To do: Pictures stay out of the output. Return exactly the lines below from the one with "ATOM 69 O O . PRO A 1 9 ? 11.355 -8.324 -6." down to the one with "ATOM 73 C CA", both included, and nothing more.

----

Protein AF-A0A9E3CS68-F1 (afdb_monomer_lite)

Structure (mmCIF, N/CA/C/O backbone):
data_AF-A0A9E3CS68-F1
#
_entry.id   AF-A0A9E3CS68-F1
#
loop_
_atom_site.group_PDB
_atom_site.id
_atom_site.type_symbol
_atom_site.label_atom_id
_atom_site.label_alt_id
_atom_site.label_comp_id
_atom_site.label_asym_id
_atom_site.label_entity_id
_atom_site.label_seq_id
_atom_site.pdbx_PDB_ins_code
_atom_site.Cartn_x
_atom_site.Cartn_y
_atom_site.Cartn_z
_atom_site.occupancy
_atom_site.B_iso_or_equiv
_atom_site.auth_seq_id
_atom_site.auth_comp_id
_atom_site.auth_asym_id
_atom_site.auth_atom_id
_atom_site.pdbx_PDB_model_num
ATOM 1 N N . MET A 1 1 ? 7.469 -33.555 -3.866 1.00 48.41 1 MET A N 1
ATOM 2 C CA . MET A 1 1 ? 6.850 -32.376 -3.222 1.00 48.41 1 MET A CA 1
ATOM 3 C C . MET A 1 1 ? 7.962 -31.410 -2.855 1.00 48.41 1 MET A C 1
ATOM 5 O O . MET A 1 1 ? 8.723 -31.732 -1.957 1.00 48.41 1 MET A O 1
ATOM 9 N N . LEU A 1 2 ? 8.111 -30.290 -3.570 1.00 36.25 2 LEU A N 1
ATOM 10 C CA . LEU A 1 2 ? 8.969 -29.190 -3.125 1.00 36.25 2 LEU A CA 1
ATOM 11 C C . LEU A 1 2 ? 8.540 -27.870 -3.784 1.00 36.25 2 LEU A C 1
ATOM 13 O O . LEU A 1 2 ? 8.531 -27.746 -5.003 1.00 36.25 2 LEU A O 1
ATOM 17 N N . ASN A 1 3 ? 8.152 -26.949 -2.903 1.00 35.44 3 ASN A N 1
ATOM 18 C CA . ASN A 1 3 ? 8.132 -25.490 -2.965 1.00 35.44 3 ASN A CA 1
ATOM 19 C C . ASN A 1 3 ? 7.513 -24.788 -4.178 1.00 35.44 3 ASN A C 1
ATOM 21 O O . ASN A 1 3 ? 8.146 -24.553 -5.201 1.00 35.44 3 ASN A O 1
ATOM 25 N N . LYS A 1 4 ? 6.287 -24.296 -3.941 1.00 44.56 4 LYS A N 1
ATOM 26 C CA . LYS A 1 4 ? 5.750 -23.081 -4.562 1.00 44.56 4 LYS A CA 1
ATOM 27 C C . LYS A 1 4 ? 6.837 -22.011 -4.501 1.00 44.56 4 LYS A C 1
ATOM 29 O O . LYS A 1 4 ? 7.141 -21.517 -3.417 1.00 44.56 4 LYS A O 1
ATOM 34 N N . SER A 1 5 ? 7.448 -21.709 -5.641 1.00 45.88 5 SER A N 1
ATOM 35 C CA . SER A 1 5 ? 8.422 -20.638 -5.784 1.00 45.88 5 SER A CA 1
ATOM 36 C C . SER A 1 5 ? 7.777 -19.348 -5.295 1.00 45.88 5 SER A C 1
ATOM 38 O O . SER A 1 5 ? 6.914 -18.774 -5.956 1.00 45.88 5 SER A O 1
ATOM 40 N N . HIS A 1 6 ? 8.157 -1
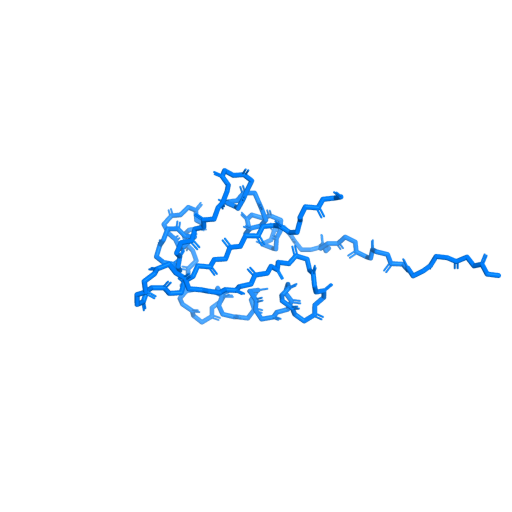8.926 -4.095 1.00 51.09 6 HIS A N 1
ATOM 41 C CA . HIS A 1 6 ? 7.843 -17.616 -3.562 1.00 51.09 6 HIS A CA 1
ATOM 42 C C . HIS A 1 6 ? 8.740 -16.652 -4.335 1.00 51.09 6 HIS A C 1
ATOM 44 O O . HIS A 1 6 ? 9.821 -16.318 -3.867 1.00 51.09 6 HIS A O 1
ATOM 50 N N . ILE A 1 7 ? 8.380 -16.345 -5.587 1.00 49.75 7 ILE A N 1
ATOM 51 C CA . ILE A 1 7 ? 9.165 -15.431 -6.415 1.00 49.75 7 ILE A CA 1
ATOM 52 C C . ILE A 1 7 ? 9.115 -14.090 -5.680 1.00 49.75 7 ILE A C 1
ATOM 54 O O . ILE A 1 7 ? 8.025 -13.513 -5.570 1.00 49.75 7 ILE A O 1
ATOM 58 N N . PRO A 1 8 ? 10.238 -13.626 -5.100 1.00 54.38 8 PRO A N 1
ATOM 59 C CA . PRO A 1 8 ? 10.256 -12.324 -4.466 1.00 54.38 8 PRO A CA 1
ATOM 60 C C . PRO A 1 8 ? 9.907 -11.277 -5.531 1.00 54.38 8 PRO A C 1
ATOM 62 O O . PRO A 1 8 ? 10.170 -11.503 -6.716 1.00 54.38 8 PRO A O 1
ATOM 65 N N . P
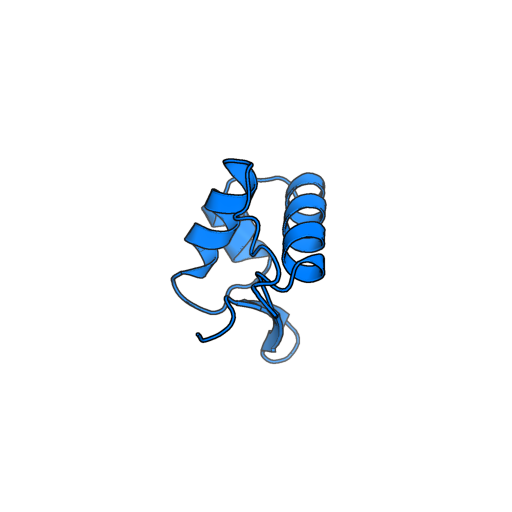RO A 1 9 ? 9.291 -10.150 -5.150 1.00 60.19 9 PRO A N 1
ATOM 66 C CA . PRO A 1 9 ? 9.071 -9.065 -6.090 1.00 60.19 9 PRO A CA 1
ATOM 67 C C . PRO A 1 9 ? 10.404 -8.701 -6.747 1.00 60.19 9 PRO A C 1
ATOM 69 O O . PRO A 1 9 ? 11.355 -8.324 -6.
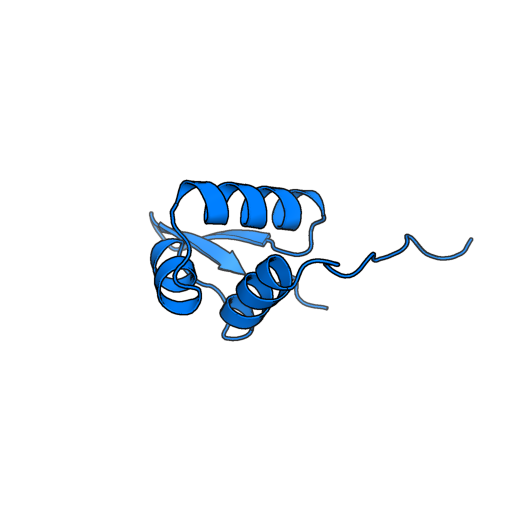068 1.00 60.19 9 PRO A O 1
ATOM 72 N N . SER A 1 10 ? 10.489 -8.899 -8.061 1.00 61.81 10 SER A N 1
ATOM 73 C CA . SER A 1 10 ? 11.715 -8.710 -8.840 1.00 61.81 10 SER A CA 1
ATOM 74 C C . SER A 1 10 ? 11.939 -7.249 -9.234 1.00 61.81 10 SER A C 1
ATOM 76 O O . SER A 1 10 ? 12.956 -6.935 -9.842 1.00 61.81 10 SER A O 1
ATOM 78 N N . ASP A 1 11 ? 10.990 -6.369 -8.906 1.00 80.69 11 ASP A N 1
ATOM 79 C CA . ASP A 1 11 ? 11.013 -4.948 -9.237 1.00 80.69 11 ASP A CA 1
ATOM 80 C C . ASP A 1 11 ? 11.233 -4.099 -7.973 1.00 80.69 11 ASP A C 1
ATOM 82 O O . ASP A 1 11 ? 10.541 -4.256 -6.959 1.00 80.69 11 ASP A O 1
ATOM 86 N N . ALA A 1 12 ? 12.186 -3.165 -8.042 1.00 88.94 12 ALA A N 1
ATOM 87 C CA . ALA A 1 12 ? 12.491 -2.212 -6.979 1.00 88.94 12 ALA A CA 1
ATOM 88 C C . ALA A 1 12 ? 11.255 -1.407 -6.536 1.00 88.94 12 ALA A C 1
ATOM 90 O O . ALA A 1 12 ? 11.149 -1.045 -5.364 1.00 88.94 12 ALA A O 1
ATOM 91 N N . ALA A 1 13 ? 10.300 -1.153 -7.436 1.00 91.50 13 ALA A N 1
ATOM 92 C CA . ALA A 1 13 ? 9.066 -0.453 -7.094 1.00 91.50 13 ALA A CA 1
ATOM 93 C C . ALA A 1 13 ? 8.154 -1.284 -6.175 1.00 91.50 13 ALA A C 1
ATOM 95 O O . ALA A 1 13 ? 7.619 -0.762 -5.196 1.00 91.50 13 ALA A O 1
ATOM 96 N N . GLN A 1 14 ? 8.032 -2.590 -6.432 1.00 93.69 14 GLN A N 1
ATOM 97 C CA . GLN A 1 14 ? 7.271 -3.498 -5.571 1.00 93.69 14 GLN A CA 1
ATOM 98 C C . GLN A 1 14 ? 7.906 -3.607 -4.180 1.00 93.69 14 GLN A C 1
ATOM 100 O O . GLN A 1 14 ? 7.191 -3.608 -3.179 1.00 93.69 14 GLN A O 1
ATOM 105 N N . LEU A 1 15 ? 9.242 -3.643 -4.107 1.00 94.06 15 LEU A N 1
ATOM 106 C CA . LEU A 1 15 ? 9.963 -3.653 -2.833 1.00 94.06 15 LEU A CA 1
ATOM 107 C C . LEU A 1 15 ? 9.694 -2.391 -2.006 1.00 94.06 15 LEU A C 1
ATOM 109 O O . LEU A 1 15 ? 9.469 -2.517 -0.808 1.00 94.06 15 LEU A O 1
ATOM 113 N N . ARG A 1 16 ? 9.624 -1.202 -2.623 1.00 95.06 16 ARG A N 1
ATOM 114 C CA . ARG A 1 16 ? 9.255 0.034 -1.904 1.00 95.06 16 ARG A CA 1
ATOM 115 C C . ARG A 1 16 ? 7.845 -0.019 -1.319 1.00 95.06 16 ARG A C 1
ATOM 117 O O . ARG A 1 16 ? 7.642 0.423 -0.194 1.00 95.06 16 ARG A O 1
ATOM 124 N N . VAL A 1 17 ? 6.876 -0.580 -2.049 1.00 96.06 17 VAL A N 1
ATOM 125 C CA . VAL A 1 17 ? 5.513 -0.760 -1.516 1.00 96.06 17 VAL A CA 1
ATOM 126 C C . VAL A 1 17 ? 5.522 -1.719 -0.324 1.00 96.06 17 VAL A C 1
ATOM 128 O O . VAL A 1 17 ? 4.862 -1.454 0.676 1.00 96.06 17 VAL A O 1
ATOM 131 N N . LEU A 1 18 ? 6.279 -2.817 -0.397 1.00 95.56 18 LEU A N 1
ATOM 132 C CA . LEU A 1 18 ? 6.404 -3.741 0.733 1.00 95.56 18 LEU A CA 1
ATOM 133 C C . LEU A 1 18 ? 7.108 -3.103 1.935 1.00 95.56 18 LEU A C 1
ATOM 135 O O . LEU A 1 18 ? 6.682 -3.334 3.064 1.00 95.56 18 LEU A O 1
ATOM 139 N N . ASP A 1 19 ? 8.143 -2.298 1.698 1.00 95.38 19 ASP A N 1
ATOM 140 C CA . ASP A 1 19 ? 8.872 -1.567 2.735 1.00 95.38 19 ASP A CA 1
ATOM 141 C C . ASP A 1 19 ? 7.960 -0.568 3.466 1.00 95.38 19 ASP A C 1
ATOM 143 O O . ASP A 1 19 ? 7.870 -0.583 4.694 1.00 95.38 19 ASP A O 1
ATOM 147 N N . ALA A 1 20 ? 7.140 0.185 2.721 1.00 95.94 20 ALA A N 1
ATOM 148 C CA . ALA A 1 20 ? 6.129 1.083 3.287 1.00 95.94 20 ALA A CA 1
ATOM 149 C C . ALA A 1 20 ? 5.118 0.364 4.213 1.00 95.94 20 ALA A C 1
ATOM 151 O O . ALA A 1 20 ? 4.561 0.973 5.133 1.00 95.94 20 ALA A O 1
ATOM 152 N N . LEU A 1 21 ? 4.891 -0.938 3.997 1.00 96.81 21 LEU A N 1
ATOM 153 C CA . LEU A 1 21 ? 3.984 -1.779 4.785 1.00 96.81 21 LEU A CA 1
ATOM 154 C C . LEU A 1 21 ? 4.662 -2.511 5.958 1.00 96.81 21 LEU A C 1
ATOM 156 O O . LEU A 1 21 ? 3.954 -3.104 6.777 1.00 96.81 21 LEU A O 1
ATOM 160 N N . GLN A 1 22 ? 5.993 -2.457 6.097 1.00 94.00 22 GLN A N 1
ATOM 161 C CA . GLN A 1 22 ? 6.706 -3.065 7.236 1.00 94.00 22 GLN A CA 1
ATOM 162 C C . GLN A 1 22 ? 6.271 -2.454 8.576 1.00 94.00 22 GLN A C 1
ATOM 164 O O . GLN A 1 22 ? 6.197 -3.147 9.587 1.00 94.00 22 GLN A O 1
ATOM 169 N N . GLY A 1 23 ? 5.898 -1.168 8.576 1.00 87.75 23 GLY A N 1
ATOM 170 C CA . GLY A 1 23 ? 5.377 -0.463 9.751 1.00 87.75 23 GLY A CA 1
ATOM 171 C C . GLY A 1 23 ? 3.956 -0.864 10.176 1.00 87.75 23 GLY A C 1
ATOM 172 O O . GLY A 1 23 ? 3.422 -0.282 11.120 1.00 87.75 23 GLY A O 1
ATOM 173 N N . GLY A 1 24 ? 3.324 -1.823 9.490 1.00 94.06 24 GLY A N 1
ATOM 174 C CA . GLY A 1 24 ? 1.987 -2.324 9.795 1.00 94.06 24 GLY A CA 1
ATOM 175 C C . GLY A 1 24 ? 0.936 -1.928 8.759 1.00 94.06 24 GLY A C 1
ATOM 176 O O . GLY A 1 24 ? 1.241 -1.621 7.610 1.00 94.06 24 GLY A O 1
ATOM 177 N N . ALA A 1 25 ? -0.336 -1.981 9.161 1.00 96.62 25 ALA A N 1
ATOM 178 C CA . ALA A 1 25 ? -1.440 -1.702 8.248 1.00 96.62 25 ALA A CA 1
ATOM 179 C C . ALA A 1 25 ? -1.505 -0.215 7.871 1.00 96.62 25 ALA A C 1
ATOM 181 O O . ALA A 1 25 ? -1.617 0.632 8.760 1.00 96.62 25 ALA A O 1
ATOM 182 N N . ARG A 1 26 ? -1.498 0.073 6.565 1.00 97.88 26 ARG A N 1
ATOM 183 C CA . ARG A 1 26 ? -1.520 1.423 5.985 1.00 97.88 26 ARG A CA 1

----

Reply:
ATOM 69 O O . PRO A 1 9 ? 11.355 -8.324 -6.
068 1.00 60.19 9 PRO A O 1
ATOM 72 N N . SER A 1 10 ? 10.489 -8.899 -8.061 1.00 61.81 10 SER A N 1
ATOM 73 C CA . SER A 1 10 ? 11.715 -8.710 -8.840 1.00 61.81 10 SER A CA 1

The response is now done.